> [Task instructions]:
Begin at the line containing "ATOM 59 O O" in the data below and go on through the line containing "ATOM 61 C CA", repeating each line exactly; include both ends and no other line.

Records drawn from a dataset:
+===+

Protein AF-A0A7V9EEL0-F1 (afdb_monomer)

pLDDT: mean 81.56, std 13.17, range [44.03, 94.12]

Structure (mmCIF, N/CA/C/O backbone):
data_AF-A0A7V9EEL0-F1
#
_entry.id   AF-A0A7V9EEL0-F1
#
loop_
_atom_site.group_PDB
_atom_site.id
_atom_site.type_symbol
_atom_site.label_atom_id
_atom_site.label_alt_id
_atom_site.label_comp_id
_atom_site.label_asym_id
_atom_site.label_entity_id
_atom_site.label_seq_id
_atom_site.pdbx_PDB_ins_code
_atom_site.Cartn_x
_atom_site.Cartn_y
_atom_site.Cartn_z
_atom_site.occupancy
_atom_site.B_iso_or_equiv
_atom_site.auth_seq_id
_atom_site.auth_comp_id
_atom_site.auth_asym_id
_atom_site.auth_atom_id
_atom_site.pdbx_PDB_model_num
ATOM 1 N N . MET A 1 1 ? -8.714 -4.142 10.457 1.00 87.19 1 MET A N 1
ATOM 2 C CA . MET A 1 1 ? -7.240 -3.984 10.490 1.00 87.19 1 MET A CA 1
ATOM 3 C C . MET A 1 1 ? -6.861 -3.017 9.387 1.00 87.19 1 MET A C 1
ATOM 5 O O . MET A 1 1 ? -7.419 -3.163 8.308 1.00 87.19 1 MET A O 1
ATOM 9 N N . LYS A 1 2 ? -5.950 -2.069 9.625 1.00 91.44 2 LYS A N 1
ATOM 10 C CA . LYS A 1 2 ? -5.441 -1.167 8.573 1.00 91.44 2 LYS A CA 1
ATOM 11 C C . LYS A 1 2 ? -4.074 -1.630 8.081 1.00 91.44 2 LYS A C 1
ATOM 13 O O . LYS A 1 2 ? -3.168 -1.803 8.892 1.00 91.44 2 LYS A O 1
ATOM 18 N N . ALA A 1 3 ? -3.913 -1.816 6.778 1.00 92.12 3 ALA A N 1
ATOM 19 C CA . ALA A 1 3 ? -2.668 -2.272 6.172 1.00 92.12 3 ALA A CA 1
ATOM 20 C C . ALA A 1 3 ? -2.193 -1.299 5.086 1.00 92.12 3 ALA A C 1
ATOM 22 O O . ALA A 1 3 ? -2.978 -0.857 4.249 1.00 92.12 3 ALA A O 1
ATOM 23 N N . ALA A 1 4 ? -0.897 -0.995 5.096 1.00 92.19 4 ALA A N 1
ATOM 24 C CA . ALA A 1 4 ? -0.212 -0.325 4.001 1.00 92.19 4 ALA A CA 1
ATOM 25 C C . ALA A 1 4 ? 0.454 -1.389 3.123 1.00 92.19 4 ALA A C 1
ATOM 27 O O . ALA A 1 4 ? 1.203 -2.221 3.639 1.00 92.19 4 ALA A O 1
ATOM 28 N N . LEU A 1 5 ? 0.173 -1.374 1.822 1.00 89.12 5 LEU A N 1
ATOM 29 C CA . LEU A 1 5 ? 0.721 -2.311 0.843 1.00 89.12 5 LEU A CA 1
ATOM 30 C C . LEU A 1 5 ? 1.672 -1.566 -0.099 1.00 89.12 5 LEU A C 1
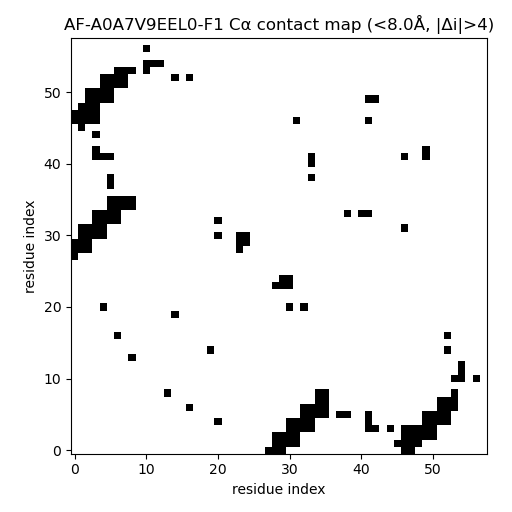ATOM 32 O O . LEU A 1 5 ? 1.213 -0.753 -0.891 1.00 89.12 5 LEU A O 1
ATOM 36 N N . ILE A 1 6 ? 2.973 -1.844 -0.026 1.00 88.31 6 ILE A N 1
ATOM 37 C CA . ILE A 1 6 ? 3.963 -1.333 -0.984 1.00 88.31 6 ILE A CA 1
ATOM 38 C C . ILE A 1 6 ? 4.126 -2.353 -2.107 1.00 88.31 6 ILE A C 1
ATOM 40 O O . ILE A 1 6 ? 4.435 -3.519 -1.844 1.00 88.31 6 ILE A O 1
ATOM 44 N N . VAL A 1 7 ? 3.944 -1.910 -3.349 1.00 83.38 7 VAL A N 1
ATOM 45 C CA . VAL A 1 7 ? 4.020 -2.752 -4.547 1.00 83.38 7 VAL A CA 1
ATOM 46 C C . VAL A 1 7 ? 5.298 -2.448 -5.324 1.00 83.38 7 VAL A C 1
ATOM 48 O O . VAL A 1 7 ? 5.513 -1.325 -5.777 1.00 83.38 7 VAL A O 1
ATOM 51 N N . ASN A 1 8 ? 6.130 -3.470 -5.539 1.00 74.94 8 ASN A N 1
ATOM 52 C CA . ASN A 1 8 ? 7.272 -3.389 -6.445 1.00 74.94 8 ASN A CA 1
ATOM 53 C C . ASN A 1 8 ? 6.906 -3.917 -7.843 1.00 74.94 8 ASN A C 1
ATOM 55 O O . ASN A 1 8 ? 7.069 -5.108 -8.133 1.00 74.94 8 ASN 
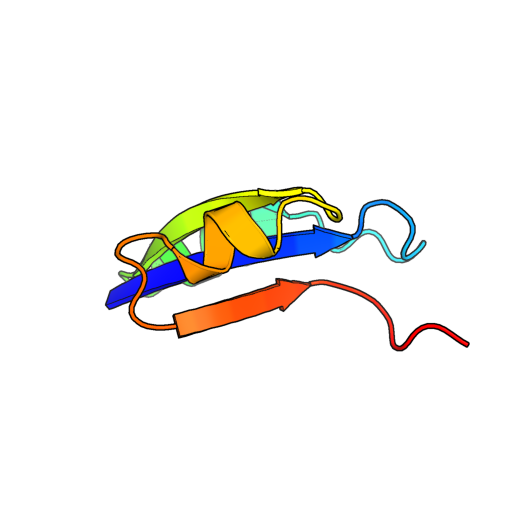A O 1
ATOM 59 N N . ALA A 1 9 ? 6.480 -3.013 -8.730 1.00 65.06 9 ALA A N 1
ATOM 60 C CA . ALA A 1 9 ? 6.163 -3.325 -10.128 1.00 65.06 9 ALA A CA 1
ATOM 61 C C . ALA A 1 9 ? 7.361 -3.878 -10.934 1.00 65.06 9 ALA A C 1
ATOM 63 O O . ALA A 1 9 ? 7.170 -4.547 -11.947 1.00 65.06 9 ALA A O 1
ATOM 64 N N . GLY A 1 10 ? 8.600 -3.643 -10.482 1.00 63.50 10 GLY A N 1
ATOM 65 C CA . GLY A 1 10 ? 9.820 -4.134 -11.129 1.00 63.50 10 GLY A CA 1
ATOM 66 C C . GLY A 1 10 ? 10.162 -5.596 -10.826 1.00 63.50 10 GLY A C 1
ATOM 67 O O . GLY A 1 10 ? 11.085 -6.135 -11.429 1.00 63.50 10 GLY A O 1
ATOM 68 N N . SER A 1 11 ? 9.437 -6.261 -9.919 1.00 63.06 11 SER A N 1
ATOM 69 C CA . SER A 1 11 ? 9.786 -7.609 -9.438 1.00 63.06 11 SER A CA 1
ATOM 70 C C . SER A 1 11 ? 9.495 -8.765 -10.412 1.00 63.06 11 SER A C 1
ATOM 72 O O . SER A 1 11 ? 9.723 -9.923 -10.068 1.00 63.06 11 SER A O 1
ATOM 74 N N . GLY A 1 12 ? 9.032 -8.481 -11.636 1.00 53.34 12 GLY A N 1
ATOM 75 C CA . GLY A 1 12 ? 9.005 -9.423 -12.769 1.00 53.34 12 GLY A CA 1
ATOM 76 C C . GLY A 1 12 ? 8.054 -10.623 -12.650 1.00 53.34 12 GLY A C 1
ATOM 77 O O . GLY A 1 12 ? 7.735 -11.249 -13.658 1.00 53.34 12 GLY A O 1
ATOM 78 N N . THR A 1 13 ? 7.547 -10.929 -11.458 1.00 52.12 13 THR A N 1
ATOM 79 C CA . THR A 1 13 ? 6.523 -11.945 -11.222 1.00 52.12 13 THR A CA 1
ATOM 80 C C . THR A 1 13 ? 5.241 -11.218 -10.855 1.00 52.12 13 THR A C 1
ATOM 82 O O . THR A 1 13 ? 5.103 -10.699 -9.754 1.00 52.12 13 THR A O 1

+===+

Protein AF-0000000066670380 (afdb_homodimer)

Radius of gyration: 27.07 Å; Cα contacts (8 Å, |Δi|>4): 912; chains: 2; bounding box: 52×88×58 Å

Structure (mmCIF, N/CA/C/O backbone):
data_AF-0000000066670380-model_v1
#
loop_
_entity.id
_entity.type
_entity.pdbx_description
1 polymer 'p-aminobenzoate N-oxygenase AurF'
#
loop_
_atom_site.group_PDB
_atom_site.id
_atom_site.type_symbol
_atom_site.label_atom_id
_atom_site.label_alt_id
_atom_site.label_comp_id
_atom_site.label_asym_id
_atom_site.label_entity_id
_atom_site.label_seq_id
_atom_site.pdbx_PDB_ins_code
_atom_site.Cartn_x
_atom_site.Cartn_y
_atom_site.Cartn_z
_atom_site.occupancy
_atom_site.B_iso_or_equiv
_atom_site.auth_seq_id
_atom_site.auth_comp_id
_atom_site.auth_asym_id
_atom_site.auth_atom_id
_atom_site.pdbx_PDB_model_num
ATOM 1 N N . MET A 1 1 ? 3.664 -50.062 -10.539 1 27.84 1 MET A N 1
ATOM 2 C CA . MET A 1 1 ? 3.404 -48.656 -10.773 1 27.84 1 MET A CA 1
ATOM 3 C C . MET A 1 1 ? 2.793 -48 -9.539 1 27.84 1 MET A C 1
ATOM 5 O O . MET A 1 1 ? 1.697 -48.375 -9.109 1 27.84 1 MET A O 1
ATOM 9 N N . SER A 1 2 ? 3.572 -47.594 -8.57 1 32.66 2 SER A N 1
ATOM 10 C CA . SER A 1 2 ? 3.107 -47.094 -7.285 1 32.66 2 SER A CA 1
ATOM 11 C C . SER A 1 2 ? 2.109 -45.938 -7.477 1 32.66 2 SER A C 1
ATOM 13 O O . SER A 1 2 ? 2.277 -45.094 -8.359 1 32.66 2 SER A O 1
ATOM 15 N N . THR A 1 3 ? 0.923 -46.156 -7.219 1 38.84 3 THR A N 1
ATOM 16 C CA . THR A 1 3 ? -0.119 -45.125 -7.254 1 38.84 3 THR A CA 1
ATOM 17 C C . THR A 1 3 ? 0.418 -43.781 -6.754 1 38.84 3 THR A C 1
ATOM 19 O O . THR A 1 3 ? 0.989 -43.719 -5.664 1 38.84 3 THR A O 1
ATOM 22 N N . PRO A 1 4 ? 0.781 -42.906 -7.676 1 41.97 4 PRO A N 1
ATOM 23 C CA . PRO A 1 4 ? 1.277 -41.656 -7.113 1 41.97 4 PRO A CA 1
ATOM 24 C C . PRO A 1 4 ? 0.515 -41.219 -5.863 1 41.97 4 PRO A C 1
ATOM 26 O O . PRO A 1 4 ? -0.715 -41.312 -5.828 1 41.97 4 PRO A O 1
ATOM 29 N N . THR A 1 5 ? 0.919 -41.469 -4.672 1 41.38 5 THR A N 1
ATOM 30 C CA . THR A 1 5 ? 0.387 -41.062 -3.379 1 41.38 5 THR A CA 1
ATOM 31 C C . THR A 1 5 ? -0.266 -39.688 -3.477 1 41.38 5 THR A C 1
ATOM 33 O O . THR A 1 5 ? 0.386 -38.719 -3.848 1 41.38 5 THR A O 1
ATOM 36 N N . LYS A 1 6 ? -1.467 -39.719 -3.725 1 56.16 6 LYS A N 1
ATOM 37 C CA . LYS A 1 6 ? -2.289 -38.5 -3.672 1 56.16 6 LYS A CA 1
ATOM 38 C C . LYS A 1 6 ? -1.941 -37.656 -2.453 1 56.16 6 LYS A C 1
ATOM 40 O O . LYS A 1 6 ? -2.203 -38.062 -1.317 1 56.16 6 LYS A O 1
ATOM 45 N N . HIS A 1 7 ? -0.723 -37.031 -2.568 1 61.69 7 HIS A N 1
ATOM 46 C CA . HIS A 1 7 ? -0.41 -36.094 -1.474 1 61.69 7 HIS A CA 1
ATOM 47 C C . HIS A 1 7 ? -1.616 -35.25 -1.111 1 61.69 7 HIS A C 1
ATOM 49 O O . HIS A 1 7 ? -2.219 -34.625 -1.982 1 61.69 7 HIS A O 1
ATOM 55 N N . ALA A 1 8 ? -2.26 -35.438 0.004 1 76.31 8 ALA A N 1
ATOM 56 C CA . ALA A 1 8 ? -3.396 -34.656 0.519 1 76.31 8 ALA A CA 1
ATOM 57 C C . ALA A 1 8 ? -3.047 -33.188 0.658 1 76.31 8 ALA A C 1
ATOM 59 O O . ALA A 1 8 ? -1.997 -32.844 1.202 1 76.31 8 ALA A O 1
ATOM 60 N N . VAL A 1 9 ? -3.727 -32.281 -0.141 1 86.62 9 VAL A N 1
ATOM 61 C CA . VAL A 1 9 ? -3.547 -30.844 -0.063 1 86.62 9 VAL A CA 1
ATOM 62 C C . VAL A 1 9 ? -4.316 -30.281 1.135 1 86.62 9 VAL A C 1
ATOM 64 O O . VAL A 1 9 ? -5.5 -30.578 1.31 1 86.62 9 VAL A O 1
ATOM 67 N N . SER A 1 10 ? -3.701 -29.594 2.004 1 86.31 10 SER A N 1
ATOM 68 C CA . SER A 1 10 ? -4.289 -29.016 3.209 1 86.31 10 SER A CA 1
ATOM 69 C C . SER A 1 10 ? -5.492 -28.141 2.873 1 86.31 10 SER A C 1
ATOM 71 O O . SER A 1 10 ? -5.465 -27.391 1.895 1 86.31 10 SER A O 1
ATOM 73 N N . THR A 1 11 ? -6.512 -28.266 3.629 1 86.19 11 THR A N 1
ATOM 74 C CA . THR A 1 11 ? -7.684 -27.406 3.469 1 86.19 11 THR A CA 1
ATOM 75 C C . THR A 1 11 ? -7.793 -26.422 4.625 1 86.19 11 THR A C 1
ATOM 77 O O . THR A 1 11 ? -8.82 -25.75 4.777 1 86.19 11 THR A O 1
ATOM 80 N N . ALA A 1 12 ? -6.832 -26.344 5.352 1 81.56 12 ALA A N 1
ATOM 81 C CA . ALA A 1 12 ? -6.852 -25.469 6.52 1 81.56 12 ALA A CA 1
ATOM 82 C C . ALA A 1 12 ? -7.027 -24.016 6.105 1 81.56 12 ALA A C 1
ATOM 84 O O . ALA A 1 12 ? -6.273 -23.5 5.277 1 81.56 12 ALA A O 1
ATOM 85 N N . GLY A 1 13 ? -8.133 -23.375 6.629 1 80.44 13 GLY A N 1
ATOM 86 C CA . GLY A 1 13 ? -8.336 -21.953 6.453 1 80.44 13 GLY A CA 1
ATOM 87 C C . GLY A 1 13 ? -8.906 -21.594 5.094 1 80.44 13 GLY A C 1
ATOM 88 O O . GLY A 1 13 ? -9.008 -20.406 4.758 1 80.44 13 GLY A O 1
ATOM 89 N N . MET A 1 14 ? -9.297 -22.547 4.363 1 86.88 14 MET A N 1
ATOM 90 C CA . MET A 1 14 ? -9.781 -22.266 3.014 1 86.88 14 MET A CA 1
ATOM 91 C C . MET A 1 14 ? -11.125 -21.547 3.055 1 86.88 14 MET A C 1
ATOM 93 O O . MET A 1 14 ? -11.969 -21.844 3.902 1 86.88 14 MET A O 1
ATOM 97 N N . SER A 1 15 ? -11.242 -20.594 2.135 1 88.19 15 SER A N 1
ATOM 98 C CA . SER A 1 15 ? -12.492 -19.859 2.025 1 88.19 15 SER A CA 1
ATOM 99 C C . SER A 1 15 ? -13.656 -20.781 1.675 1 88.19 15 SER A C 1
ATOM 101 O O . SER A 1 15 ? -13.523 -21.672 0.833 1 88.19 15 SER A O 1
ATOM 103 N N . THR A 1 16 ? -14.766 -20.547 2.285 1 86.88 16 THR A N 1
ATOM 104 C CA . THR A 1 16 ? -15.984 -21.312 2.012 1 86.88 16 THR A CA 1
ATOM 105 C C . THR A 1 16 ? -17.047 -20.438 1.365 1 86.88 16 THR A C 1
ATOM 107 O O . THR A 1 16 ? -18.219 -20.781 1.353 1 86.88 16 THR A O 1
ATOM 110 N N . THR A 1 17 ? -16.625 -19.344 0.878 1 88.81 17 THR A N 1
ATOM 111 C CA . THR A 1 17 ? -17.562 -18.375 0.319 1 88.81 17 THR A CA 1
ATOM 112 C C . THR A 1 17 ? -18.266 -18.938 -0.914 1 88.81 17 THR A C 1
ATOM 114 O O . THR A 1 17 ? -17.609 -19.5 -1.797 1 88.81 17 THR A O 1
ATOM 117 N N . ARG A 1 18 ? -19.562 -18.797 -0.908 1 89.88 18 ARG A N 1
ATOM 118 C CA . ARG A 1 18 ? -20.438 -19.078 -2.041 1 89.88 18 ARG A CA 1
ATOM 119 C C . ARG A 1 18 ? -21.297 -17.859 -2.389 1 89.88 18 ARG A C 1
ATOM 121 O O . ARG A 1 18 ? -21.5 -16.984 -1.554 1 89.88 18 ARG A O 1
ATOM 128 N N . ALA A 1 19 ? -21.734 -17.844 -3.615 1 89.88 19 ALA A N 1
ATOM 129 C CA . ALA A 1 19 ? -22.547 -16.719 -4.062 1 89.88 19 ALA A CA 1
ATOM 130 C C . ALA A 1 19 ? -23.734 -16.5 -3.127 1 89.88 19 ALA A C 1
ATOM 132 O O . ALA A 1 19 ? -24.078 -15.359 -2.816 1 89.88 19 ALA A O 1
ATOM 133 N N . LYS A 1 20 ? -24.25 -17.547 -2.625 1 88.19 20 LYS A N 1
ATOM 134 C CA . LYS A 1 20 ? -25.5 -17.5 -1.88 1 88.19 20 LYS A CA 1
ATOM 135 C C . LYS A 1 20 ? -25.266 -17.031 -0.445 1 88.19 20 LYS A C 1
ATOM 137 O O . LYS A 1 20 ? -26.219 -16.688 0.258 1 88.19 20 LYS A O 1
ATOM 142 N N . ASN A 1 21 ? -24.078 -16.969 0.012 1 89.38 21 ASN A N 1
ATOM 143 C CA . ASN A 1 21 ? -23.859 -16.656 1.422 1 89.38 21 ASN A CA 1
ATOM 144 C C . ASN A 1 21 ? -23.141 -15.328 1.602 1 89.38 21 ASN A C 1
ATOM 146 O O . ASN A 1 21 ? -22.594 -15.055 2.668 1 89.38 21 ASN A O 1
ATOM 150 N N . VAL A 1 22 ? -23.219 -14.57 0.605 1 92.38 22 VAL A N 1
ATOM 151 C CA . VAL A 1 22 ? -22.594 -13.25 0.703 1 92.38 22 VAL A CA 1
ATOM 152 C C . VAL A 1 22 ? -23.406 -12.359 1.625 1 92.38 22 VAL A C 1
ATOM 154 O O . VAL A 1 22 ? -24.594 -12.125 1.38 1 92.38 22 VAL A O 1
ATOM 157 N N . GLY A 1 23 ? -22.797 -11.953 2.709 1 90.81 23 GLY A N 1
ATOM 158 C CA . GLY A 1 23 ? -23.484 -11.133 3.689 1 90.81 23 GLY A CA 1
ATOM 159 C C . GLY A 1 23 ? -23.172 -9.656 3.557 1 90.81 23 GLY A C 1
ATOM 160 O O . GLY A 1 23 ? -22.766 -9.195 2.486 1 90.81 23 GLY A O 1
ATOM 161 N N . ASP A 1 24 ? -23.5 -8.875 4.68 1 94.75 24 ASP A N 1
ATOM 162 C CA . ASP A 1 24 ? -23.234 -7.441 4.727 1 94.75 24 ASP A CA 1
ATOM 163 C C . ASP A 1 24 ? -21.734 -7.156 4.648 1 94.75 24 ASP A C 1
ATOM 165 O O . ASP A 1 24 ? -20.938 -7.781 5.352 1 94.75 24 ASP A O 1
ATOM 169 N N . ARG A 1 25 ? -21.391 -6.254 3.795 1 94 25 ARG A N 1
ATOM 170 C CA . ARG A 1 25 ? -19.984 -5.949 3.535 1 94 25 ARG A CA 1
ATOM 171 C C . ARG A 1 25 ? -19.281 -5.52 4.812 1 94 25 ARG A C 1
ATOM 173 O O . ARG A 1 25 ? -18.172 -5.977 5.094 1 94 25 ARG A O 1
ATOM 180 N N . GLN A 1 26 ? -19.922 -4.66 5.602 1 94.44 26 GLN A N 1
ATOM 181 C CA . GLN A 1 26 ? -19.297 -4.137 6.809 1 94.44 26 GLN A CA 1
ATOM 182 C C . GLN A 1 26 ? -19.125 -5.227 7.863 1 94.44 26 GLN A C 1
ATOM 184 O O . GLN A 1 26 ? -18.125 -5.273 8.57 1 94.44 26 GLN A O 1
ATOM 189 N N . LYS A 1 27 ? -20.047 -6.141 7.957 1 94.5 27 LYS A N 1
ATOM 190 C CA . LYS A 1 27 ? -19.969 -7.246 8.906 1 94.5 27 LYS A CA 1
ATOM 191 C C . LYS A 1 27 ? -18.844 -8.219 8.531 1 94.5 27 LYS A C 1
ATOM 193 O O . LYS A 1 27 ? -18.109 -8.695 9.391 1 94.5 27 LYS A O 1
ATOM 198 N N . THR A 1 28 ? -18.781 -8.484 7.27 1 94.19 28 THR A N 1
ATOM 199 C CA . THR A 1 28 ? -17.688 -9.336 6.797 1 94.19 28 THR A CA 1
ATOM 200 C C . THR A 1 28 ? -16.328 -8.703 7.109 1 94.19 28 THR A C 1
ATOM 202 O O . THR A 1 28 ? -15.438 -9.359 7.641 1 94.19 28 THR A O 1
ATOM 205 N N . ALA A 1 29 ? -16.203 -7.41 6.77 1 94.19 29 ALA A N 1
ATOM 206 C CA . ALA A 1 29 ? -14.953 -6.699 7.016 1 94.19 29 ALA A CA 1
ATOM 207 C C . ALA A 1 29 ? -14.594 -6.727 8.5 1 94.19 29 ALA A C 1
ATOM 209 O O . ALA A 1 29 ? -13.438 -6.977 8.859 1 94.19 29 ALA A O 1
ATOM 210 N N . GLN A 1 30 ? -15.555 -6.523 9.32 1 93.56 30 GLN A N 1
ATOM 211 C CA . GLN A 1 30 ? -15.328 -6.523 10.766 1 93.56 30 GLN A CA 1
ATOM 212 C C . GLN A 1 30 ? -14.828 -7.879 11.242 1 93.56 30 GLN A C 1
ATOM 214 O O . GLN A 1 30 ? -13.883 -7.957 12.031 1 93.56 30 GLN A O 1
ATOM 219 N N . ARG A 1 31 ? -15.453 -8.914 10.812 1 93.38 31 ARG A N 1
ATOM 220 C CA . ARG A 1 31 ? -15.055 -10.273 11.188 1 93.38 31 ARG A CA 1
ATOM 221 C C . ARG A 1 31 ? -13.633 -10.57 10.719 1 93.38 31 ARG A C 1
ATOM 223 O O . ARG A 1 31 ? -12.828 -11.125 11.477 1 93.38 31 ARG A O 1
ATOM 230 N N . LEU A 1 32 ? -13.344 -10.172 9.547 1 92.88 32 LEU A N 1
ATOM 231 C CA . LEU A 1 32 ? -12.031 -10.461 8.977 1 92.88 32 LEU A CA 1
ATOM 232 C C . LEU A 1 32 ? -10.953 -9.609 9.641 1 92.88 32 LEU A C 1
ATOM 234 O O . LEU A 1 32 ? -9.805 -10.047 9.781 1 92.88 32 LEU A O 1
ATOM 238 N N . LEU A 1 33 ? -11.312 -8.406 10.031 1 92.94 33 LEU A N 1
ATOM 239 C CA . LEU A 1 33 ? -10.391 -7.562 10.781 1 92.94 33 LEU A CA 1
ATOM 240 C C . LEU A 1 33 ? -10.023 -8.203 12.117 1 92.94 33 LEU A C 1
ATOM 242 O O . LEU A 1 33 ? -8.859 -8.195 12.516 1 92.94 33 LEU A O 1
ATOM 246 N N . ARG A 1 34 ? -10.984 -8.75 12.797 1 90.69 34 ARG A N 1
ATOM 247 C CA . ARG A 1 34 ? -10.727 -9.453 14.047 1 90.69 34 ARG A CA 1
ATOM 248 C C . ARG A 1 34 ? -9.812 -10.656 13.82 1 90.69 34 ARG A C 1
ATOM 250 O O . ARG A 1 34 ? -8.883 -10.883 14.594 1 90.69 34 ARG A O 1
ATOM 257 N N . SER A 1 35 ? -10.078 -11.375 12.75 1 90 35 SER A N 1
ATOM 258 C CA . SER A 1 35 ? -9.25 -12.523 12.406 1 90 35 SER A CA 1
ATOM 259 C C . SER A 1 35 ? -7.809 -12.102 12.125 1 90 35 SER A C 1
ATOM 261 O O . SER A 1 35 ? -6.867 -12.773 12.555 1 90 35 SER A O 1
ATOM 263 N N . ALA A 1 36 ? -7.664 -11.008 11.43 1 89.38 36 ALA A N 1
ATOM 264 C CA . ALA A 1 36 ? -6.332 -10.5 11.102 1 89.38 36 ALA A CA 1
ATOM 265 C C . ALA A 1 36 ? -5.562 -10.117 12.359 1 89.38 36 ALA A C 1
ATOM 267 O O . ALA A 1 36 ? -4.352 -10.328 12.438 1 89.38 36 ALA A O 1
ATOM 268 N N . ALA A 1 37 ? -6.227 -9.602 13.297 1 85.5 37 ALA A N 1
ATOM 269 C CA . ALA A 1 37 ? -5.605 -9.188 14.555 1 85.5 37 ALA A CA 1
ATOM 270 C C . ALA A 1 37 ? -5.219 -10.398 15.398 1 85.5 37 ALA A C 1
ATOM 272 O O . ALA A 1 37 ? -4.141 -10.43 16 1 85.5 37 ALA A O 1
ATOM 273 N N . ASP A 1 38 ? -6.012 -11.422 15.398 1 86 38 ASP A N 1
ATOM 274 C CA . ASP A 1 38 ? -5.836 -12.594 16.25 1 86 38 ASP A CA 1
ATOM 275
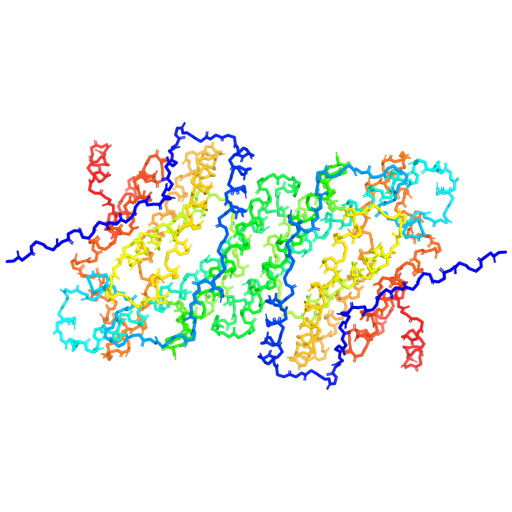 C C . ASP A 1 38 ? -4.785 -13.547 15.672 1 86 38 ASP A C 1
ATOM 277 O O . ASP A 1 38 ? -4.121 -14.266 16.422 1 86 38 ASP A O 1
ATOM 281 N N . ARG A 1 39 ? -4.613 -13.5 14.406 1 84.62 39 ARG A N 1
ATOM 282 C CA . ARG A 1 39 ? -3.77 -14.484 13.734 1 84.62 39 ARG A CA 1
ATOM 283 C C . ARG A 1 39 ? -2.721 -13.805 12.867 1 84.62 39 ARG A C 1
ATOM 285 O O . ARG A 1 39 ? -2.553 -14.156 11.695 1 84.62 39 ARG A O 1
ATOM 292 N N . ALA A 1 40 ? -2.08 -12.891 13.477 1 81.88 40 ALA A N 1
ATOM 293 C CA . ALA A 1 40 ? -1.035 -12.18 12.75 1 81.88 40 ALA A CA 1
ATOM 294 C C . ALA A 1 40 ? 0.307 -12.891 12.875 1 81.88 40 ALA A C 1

+===+

> [Solution for this problem]:
ATOM 59 O O . ALA A 1 8 ? -1.997 -32.844 1.202 1 76.31 8 ALA A O 1
ATOM 60 N N . VAL A 1 9 ? -3.727 -32.281 -0.141 1 86.62 9 VAL A N 1
ATOM 61 C CA . VAL A 1 9 ? -3.547 -30.844 -0.063 1 86.62 9 VAL A CA 1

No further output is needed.